Use of synthetic peptides for the analysis of B-cell epitopes in autoantigens

  • Sylviane Muller
Conference paper
Part of the NATO ASI Series book series (volume 80)


In systemic autoimmune diseases, patients develop antibodies to a variety of cellular components. Like the majority of conventionally induced antibodies, autoantibodies recognize discontinuous epitopes which are made up of amino acid residues that are not contiguous in sequence but are brought together by the folding of the polypeptide chain.

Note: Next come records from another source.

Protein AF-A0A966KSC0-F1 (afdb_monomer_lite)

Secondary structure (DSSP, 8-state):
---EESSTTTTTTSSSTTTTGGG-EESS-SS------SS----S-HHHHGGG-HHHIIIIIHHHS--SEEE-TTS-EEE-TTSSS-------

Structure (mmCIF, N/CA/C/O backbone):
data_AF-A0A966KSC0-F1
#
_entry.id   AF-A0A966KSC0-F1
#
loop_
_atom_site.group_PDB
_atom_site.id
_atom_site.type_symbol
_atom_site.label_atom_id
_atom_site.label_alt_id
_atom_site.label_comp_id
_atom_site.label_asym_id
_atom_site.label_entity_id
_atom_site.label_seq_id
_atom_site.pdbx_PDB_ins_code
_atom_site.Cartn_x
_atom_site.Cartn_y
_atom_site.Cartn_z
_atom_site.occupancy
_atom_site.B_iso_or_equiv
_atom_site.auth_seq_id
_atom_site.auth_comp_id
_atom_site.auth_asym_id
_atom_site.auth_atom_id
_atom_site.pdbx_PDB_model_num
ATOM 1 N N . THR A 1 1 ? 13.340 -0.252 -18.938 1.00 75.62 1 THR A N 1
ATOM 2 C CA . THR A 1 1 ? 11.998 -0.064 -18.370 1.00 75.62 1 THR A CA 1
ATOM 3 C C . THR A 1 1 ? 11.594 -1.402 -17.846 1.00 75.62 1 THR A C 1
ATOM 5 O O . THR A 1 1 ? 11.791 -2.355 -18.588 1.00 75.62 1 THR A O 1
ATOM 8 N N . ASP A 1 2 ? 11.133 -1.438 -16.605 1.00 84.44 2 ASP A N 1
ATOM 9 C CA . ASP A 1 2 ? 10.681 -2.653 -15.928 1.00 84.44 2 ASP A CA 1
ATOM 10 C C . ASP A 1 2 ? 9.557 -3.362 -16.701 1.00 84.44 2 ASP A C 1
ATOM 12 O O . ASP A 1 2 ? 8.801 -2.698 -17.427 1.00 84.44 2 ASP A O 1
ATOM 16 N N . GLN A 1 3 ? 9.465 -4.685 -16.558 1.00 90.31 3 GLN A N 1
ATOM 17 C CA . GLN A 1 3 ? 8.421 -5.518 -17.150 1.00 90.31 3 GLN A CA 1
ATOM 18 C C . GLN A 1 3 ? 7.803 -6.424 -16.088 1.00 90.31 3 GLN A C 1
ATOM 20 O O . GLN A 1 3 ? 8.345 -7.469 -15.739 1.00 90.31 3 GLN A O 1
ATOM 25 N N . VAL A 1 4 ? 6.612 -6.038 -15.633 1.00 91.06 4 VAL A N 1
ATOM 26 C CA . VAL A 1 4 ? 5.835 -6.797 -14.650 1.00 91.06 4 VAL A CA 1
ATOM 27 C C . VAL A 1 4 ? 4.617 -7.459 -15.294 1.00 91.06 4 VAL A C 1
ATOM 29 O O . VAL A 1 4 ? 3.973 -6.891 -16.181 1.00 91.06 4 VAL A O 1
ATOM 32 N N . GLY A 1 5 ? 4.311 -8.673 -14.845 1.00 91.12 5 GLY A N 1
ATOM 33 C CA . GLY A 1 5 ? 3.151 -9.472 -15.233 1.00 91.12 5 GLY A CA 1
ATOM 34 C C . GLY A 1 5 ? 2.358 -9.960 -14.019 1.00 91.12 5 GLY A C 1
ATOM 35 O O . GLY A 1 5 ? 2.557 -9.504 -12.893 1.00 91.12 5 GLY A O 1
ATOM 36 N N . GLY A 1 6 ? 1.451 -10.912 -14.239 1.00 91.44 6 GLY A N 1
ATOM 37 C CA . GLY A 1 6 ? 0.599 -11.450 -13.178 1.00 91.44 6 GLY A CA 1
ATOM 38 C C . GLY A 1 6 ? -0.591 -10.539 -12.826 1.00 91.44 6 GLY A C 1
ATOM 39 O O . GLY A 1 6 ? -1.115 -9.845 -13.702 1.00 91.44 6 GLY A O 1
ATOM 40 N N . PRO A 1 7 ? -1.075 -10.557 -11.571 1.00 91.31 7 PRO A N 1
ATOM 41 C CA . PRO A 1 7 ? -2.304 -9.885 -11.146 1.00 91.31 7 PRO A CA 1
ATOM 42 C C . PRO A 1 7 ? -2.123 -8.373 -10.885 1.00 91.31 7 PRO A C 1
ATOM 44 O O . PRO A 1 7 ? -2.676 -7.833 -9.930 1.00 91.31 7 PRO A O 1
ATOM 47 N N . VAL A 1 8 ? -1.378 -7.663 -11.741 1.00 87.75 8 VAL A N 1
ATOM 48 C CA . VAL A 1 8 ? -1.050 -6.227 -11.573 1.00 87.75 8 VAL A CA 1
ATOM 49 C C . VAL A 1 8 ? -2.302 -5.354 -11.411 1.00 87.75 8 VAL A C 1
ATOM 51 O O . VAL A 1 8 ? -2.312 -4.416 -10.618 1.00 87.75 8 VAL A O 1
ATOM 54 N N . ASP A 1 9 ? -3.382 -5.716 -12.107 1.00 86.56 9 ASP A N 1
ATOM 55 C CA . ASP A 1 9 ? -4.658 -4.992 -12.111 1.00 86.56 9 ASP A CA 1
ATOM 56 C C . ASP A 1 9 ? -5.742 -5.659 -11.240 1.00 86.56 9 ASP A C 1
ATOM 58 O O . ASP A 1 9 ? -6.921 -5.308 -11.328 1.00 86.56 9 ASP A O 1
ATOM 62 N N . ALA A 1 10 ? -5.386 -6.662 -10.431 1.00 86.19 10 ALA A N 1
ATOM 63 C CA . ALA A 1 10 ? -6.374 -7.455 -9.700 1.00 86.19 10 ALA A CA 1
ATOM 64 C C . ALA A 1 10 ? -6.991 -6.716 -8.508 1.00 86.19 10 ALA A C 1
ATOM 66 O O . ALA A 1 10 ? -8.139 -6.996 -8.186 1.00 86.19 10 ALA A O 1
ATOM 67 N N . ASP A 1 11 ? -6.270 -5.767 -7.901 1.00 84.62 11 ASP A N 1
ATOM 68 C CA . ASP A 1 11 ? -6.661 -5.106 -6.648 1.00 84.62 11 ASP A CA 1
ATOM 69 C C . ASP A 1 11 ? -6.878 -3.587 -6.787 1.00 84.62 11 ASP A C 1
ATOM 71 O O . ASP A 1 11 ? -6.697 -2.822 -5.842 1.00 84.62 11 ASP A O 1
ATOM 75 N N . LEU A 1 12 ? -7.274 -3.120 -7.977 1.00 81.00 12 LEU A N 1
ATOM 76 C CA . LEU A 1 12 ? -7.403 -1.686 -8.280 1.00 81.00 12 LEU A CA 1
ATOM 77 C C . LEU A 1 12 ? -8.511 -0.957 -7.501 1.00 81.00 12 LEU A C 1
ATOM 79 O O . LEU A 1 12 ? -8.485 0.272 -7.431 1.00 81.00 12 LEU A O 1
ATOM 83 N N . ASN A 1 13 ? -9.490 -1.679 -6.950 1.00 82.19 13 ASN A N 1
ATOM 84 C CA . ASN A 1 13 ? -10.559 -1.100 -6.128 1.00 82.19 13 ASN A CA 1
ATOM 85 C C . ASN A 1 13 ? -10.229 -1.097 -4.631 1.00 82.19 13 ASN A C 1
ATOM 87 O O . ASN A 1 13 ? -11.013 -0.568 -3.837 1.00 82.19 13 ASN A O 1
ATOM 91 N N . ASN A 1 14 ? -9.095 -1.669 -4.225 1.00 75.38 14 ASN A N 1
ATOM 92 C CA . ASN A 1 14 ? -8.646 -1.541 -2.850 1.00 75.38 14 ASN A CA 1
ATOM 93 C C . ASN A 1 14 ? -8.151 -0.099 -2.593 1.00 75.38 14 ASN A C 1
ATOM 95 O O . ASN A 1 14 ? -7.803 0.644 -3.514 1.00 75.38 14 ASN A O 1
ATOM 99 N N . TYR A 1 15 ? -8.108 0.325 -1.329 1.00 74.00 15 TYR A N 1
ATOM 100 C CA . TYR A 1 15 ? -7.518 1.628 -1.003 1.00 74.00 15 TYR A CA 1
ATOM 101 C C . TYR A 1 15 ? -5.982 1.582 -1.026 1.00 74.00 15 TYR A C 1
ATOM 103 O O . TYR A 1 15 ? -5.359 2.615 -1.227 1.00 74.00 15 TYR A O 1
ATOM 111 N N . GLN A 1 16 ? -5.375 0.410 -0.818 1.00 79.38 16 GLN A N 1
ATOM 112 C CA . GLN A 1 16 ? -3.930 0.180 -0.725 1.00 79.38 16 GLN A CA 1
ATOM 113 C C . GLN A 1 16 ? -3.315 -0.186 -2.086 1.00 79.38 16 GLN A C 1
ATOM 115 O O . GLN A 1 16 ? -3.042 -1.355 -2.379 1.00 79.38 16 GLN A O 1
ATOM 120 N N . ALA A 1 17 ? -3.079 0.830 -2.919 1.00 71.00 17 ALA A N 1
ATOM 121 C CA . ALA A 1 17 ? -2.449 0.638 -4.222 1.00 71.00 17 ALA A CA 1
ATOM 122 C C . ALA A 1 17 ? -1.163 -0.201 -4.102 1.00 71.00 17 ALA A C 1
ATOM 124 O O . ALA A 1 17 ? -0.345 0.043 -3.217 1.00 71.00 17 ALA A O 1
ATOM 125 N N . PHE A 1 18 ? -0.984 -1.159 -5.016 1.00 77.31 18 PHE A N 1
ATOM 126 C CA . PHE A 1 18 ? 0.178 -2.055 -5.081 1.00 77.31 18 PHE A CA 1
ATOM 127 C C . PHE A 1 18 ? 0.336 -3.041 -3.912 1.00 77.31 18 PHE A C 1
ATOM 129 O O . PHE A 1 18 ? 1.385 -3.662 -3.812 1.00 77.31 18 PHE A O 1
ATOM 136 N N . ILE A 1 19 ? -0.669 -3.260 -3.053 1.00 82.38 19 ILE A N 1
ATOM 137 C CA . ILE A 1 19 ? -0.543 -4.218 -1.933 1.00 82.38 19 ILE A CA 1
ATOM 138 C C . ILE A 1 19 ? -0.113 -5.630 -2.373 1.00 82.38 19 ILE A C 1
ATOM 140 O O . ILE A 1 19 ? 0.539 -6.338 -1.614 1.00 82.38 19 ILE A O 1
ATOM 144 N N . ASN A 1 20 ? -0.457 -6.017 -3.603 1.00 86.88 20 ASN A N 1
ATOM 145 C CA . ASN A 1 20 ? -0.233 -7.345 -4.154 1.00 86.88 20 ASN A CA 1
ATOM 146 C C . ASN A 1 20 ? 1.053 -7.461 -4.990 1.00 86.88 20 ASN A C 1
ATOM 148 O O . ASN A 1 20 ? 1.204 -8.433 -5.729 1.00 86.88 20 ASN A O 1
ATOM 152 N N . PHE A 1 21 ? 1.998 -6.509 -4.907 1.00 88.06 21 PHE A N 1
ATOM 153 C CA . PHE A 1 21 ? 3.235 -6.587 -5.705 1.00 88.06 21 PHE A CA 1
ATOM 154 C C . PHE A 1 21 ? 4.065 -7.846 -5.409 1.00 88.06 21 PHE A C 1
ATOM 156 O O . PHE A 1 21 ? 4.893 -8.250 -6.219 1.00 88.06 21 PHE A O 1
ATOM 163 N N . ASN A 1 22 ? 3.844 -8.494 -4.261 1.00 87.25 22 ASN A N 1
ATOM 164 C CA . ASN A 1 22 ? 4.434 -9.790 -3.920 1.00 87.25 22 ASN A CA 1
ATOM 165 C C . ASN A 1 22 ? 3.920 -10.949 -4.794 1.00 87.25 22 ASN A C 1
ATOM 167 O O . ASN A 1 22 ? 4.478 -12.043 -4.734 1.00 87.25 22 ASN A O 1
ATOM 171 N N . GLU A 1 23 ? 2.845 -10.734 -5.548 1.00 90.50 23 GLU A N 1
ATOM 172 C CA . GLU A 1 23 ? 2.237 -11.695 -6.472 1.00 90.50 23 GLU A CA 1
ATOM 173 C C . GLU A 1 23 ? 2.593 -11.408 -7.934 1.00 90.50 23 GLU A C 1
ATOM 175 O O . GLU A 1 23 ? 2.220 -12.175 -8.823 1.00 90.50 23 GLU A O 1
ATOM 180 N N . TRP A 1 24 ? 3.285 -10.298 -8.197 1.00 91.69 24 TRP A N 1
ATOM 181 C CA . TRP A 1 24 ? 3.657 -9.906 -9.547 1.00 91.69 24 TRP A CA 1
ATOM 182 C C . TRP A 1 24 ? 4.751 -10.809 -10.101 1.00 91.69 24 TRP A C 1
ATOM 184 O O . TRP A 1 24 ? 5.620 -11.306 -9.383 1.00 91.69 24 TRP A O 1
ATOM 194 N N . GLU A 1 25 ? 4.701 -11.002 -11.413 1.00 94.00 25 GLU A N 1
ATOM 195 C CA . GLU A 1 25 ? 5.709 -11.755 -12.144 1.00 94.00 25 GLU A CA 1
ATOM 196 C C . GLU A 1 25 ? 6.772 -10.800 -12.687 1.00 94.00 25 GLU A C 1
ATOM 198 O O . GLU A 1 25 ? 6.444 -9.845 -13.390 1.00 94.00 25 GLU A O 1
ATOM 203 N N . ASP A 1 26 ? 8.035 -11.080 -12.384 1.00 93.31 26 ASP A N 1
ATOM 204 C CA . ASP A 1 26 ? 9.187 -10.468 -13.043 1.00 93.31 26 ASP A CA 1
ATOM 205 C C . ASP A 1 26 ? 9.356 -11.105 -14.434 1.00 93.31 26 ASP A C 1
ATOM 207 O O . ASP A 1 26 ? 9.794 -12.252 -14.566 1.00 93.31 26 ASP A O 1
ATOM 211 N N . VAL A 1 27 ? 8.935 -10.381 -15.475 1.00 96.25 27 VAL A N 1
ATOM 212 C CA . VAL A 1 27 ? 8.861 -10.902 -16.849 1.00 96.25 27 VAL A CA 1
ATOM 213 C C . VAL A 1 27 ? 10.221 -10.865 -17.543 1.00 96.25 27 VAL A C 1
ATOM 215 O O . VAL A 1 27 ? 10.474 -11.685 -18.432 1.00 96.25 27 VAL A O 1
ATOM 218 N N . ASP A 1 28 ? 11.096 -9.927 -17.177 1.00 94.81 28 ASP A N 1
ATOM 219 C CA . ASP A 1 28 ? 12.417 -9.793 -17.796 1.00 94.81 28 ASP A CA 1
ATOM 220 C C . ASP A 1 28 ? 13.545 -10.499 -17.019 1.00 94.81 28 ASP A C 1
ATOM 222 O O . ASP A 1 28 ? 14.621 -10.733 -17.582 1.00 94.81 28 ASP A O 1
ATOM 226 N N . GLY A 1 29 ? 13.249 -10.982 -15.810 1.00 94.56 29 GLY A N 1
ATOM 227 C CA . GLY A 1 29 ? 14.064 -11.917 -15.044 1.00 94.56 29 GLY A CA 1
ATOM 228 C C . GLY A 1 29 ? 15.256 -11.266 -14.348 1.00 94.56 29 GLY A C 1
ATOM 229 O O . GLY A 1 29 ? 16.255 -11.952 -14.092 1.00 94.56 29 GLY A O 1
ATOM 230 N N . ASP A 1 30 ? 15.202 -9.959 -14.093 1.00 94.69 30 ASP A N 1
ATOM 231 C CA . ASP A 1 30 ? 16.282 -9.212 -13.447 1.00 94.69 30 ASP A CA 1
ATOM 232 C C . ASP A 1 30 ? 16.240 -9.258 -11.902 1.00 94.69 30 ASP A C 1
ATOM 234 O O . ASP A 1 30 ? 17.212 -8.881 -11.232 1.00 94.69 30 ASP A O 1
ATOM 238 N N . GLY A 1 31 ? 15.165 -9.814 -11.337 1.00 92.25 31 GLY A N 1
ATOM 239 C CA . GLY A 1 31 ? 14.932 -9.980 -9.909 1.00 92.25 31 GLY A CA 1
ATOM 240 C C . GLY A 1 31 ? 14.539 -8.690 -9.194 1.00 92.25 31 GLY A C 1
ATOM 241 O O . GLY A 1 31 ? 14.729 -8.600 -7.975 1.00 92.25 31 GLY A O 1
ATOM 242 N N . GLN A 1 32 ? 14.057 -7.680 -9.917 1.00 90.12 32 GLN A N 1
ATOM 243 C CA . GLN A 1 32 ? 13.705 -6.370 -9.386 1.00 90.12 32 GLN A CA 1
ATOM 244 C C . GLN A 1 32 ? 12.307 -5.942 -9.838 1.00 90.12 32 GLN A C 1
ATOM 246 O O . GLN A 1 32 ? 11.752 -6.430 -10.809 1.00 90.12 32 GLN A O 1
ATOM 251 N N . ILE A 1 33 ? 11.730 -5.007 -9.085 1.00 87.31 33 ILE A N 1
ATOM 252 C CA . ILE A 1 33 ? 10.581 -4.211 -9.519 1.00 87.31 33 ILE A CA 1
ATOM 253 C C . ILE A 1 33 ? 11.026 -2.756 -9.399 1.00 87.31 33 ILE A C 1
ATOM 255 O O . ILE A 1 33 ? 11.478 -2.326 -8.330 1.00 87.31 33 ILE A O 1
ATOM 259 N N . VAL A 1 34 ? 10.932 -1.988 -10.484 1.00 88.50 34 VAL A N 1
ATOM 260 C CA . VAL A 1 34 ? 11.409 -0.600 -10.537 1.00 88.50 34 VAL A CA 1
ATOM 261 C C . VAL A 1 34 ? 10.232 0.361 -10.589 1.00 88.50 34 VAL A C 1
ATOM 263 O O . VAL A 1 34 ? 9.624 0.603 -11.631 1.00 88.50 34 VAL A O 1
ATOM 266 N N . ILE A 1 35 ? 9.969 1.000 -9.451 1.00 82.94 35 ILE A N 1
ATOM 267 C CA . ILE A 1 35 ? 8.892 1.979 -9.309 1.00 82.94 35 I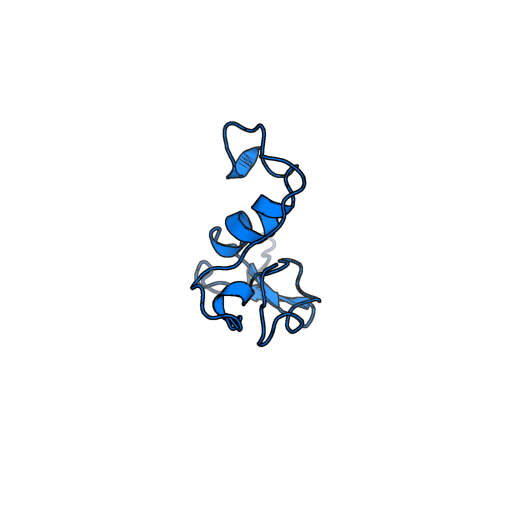LE A CA 1
ATOM 268 C C . ILE A 1 35 ? 9.457 3.394 -9.445 1.00 82.94 35 ILE A C 1
ATOM 270 O O . ILE A 1 35 ? 10.318 3.825 -8.675 1.00 82.94 35 ILE A O 1
ATOM 274 N N . GLY A 1 36 ? 8.953 4.139 -10.430 1.00 85.19 36 GLY A N 1
ATOM 275 C CA . GLY A 1 36 ? 9.262 5.557 -10.591 1.00 85.19 36 GLY A CA 1
ATOM 276 C C . GLY A 1 36 ? 8.592 6.398 -9.503 1.00 85.19 36 GLY A C 1
ATOM 277 O O . GLY A 1 36 ? 7.375 6.353 -9.343 1.00 85.19 36 GLY A O 1
ATOM 278 N N . ALA A 1 37 ? 9.378 7.194 -8.780 1.00 81.88 37 ALA A N 1
ATOM 279 C CA . ALA A 1 37 ? 8.898 8.085 -7.727 1.00 81.88 37 ALA A CA 1
ATOM 280 C C . ALA A 1 37 ? 9.104 9.557 -8.113 1.00 81.88 37 A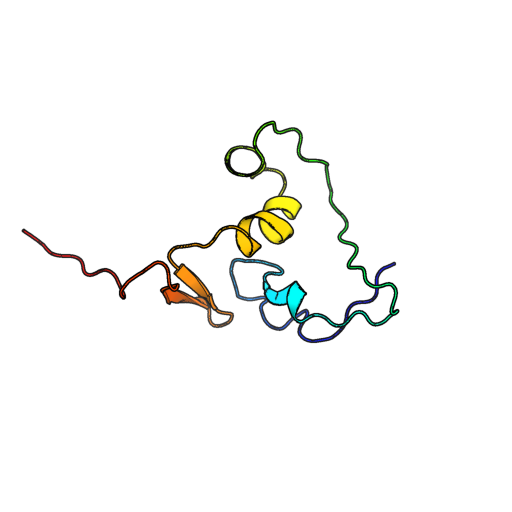LA A C 1
ATOM 282 O O . ALA A 1 37 ? 10.173 9.936 -8.588 1.00 81.88 37 ALA A O 1
ATOM 283 N N . GLU A 1 38 ? 8.094 10.397 -7.873 1.00 77.25 38 GLU A N 1
ATOM 284 C CA . GLU A 1 38 ? 8.128 11.830 -8.211 1.00 77.25 38 GLU A CA 1
ATOM 285 C C . GLU A 1 38 ? 9.160 12.616 -7.383 1.00 77.25 38 GLU A C 1
ATOM 287 O O . GLU A 1 38 ? 9.763 13.569 -7.873 1.00 77.25 38 GLU A O 1
ATOM 292 N N . GLN A 1 39 ? 9.396 12.213 -6.132 1.00 75.25 39 GLN A N 1
ATOM 293 C CA . GLN A 1 39 ? 10.316 12.897 -5.223 1.00 75.25 39 GLN A CA 1
ATOM 294 C C . GLN A 1 39 ? 10.840 11.968 -4.129 1.00 75.25 39 GLN A C 1
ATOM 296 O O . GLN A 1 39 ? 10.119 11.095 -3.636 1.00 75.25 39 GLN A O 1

Since, short synthetic peptides can, to a certain extent, mimic such conformational epitopes and they can be used in solid-phase assays to replace complex antigens that are often difficult to purify and prepare in large quantities. In recent years the development of improved methods of peptide synthesis and the availability of peptides have stimulated a number of investigations using sera from autoimmune patients that react with various self-proteins such as histones, ubiquitin, polypeptides B/B′ and D of the Sm antigen, polypeptide A of the U1 snRNP antigen, 60 KDa SSA/Ro antigen, phosphorylated ribosomal proteins and E2 (dihydrolipoamide acetyltransferase) mitochondrial antigen. Assays based on the use of synthetic peptides corresponding to sequences within these proteins have proved useful for the detection and in some cases for the discrimination of antibodies present in related systemic and organ-specific autoimmune diseases. In addition to increasing the specificity of immunoassays, the use of peptides offers the possibility of introducing during synthesis modified residues or cofactors (e.g. lipoic acid in E2 antigen) which are normally present in natural molecules.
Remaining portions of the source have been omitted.